Bug 17503

Summary: RV535 blank screen problems
Product: DRI Reporter: Alois Hammer <aloishammer>
Component: DRM/otherAssignee: Default DRI bug account <dri-devel>
Status: RESOLVED FIXED QA Contact:
Severity: critical    
Priority: high    
Version: unspecified   
Hardware: x86 (IA32)   
OS: Linux (All)   
Whiteboard:
i915 platform: i915 features:
Attachments:
Description Flags
X server log
none
X server 1.4.2 log
none
X lack-of-stack-trace
none
dmesg output after drm failure
none
kernel oops
none
kernel log with debugging none

Description Alois Hammer 2008-09-09 09:51:47 UTC
Created attachment 18787 [details]
X server log

I'm experiencing a problem with output blanking on both XOrg server 1.4.2 and 1.5.0.  I'm using Gentoo Linux with vanilla kernel 2.6.26.5 (back through 2.6.25 at least) while using stable and git releases of the radeon driver.  X1650PRO (RV535).  I have kernel drm compiled as a module.  I'm not attempting to insert it at any time during boot, so I'm assuming that XOrg drm is taking precedence.

Scenario 1:

* server 1.4.2

I can enter graphics mode exactly once per boot.  Linux starts, xdm initscript starts gdm, I can log in, I can switch from the X vt to the text console vts and back.  If I shut down X and attempt to restart it, X crashes and leaves me with what I think is a working text console, but both the CRT and DVI-I outputs are blanked.  I can shut down gracefully with Ctrl+Alt+Del (/sbin/reboot) or the power button (acpid handler).  X works fine again after a warm boot, but only once, as before.  No log output whatsoever.

Scenario 2:

* server 1.5.0:

X starts fine, or appears to.  I'm attaching a log.  Logging in from another machine via ssh shows various X components running.  However, there's no output on either graphics port despite messages showing what appears to be successful output blank/unblank.

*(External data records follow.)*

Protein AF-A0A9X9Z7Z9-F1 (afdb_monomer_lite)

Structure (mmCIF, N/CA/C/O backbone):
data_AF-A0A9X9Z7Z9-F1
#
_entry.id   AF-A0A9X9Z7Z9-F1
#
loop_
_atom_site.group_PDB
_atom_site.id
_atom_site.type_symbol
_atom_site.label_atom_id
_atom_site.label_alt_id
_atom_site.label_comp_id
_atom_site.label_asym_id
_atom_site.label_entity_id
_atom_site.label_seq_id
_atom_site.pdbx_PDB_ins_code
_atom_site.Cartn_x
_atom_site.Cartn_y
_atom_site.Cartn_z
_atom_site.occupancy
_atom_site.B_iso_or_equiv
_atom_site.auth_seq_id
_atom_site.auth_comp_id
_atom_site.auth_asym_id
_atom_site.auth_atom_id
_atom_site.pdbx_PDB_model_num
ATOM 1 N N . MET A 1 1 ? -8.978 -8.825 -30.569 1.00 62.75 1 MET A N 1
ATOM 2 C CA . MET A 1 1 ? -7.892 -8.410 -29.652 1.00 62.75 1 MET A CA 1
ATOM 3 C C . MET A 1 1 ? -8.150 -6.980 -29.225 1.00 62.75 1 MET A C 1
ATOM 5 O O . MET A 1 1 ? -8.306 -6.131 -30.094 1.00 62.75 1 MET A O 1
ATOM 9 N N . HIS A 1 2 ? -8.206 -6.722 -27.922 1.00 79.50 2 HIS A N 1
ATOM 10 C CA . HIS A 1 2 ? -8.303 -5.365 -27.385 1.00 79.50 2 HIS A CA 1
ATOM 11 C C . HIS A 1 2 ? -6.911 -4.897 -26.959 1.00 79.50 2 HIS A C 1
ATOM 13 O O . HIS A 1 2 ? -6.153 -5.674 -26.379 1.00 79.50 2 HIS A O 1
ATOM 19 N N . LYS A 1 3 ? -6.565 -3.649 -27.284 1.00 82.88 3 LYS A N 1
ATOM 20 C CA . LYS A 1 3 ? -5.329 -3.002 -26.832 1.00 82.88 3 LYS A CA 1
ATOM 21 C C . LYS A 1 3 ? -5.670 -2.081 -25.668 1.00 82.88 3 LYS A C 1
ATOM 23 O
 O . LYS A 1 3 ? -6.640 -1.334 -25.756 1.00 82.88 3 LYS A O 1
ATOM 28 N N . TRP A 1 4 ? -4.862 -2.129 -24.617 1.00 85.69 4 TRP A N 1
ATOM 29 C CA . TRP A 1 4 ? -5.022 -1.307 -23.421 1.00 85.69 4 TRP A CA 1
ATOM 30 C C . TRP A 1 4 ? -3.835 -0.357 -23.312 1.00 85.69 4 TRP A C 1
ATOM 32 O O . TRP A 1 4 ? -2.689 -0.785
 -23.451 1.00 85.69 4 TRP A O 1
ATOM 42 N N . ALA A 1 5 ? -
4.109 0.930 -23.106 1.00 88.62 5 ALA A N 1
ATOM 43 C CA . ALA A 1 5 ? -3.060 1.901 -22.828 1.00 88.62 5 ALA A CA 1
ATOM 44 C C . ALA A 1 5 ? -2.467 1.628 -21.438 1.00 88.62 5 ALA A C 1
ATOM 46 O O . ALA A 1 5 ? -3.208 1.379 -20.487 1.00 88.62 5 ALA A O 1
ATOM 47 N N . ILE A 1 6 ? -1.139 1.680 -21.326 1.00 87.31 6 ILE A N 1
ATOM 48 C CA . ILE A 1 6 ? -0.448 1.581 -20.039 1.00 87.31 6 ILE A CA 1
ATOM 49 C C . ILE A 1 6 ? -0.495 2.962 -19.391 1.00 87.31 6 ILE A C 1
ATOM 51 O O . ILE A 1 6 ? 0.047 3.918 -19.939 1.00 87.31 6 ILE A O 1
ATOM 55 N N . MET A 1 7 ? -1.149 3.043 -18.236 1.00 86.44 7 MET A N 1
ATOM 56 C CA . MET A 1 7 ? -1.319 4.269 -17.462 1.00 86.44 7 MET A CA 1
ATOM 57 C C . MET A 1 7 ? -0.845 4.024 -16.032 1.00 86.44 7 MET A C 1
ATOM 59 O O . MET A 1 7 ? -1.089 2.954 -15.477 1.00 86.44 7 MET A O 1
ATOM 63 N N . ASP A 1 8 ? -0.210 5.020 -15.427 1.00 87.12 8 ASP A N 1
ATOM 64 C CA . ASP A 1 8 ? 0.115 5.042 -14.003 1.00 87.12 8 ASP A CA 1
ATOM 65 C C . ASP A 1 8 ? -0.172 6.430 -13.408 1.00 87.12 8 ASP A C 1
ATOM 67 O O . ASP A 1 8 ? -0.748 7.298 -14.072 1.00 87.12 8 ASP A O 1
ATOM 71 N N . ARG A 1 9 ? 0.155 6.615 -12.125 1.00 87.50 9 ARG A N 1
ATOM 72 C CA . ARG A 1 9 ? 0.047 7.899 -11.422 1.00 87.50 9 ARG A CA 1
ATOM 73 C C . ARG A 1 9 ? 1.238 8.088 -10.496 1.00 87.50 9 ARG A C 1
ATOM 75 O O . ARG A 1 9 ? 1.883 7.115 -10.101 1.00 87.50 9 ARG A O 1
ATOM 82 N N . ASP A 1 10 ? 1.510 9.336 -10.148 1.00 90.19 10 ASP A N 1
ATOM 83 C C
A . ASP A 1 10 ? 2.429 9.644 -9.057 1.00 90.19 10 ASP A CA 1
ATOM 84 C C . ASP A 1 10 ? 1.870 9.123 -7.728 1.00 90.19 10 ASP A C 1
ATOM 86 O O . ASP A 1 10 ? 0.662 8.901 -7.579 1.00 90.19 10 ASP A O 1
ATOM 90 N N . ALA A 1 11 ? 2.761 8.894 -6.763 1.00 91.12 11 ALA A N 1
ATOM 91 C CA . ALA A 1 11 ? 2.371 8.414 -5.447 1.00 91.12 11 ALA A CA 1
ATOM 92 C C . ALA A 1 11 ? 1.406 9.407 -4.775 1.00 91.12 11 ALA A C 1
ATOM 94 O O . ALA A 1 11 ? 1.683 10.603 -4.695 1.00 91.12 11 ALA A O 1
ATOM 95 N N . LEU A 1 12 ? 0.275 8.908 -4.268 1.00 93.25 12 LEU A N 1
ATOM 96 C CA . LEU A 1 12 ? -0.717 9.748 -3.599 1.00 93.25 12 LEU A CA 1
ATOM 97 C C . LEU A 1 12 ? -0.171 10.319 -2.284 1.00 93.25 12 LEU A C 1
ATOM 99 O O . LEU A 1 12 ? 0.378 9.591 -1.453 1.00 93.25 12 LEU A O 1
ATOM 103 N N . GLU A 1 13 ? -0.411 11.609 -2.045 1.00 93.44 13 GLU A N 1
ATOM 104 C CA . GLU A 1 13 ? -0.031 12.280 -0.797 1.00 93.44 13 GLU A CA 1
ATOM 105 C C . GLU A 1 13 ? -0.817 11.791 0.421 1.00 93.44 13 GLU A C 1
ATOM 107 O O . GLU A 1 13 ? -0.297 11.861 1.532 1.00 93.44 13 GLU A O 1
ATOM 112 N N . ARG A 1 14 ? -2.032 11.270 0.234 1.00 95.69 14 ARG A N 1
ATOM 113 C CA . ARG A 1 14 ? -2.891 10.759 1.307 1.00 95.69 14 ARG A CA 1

Note that, although the card has TV output, I'm not using it.  I have an LCD panel attached to the VGA port.  IIRC, this problem started occurring when I switched from an X800GTO (R423) to the present card.
Comment 1 Alois Hammer 2008-09-15 14:57:37 UTC
Update: X is living and dying by DRI.  Removing DRI support allows multiple X sessions per warm/cold boot.  Attaching 1.4.2 log.  Note that it ends immediately after DRI installs (this is where X dies immediately).
Comment 2 Alois Hammer 2008-09-15 14:58:57 UTC
Created attachment 18890 [details]
X server 1.4.2 log
Comment 3 Alois Hammer 2008-09-15 16:11:03 UTC
Created attachment 18891 [details]
X lack-of-stack-trace

While attempting to debug with gdb and help from agd5f on Freenode #radeon, X produces a SIGSEGV and leaves no stack to trace.  Attaching gdb backtrace log anyway.  I see one possibly useful error.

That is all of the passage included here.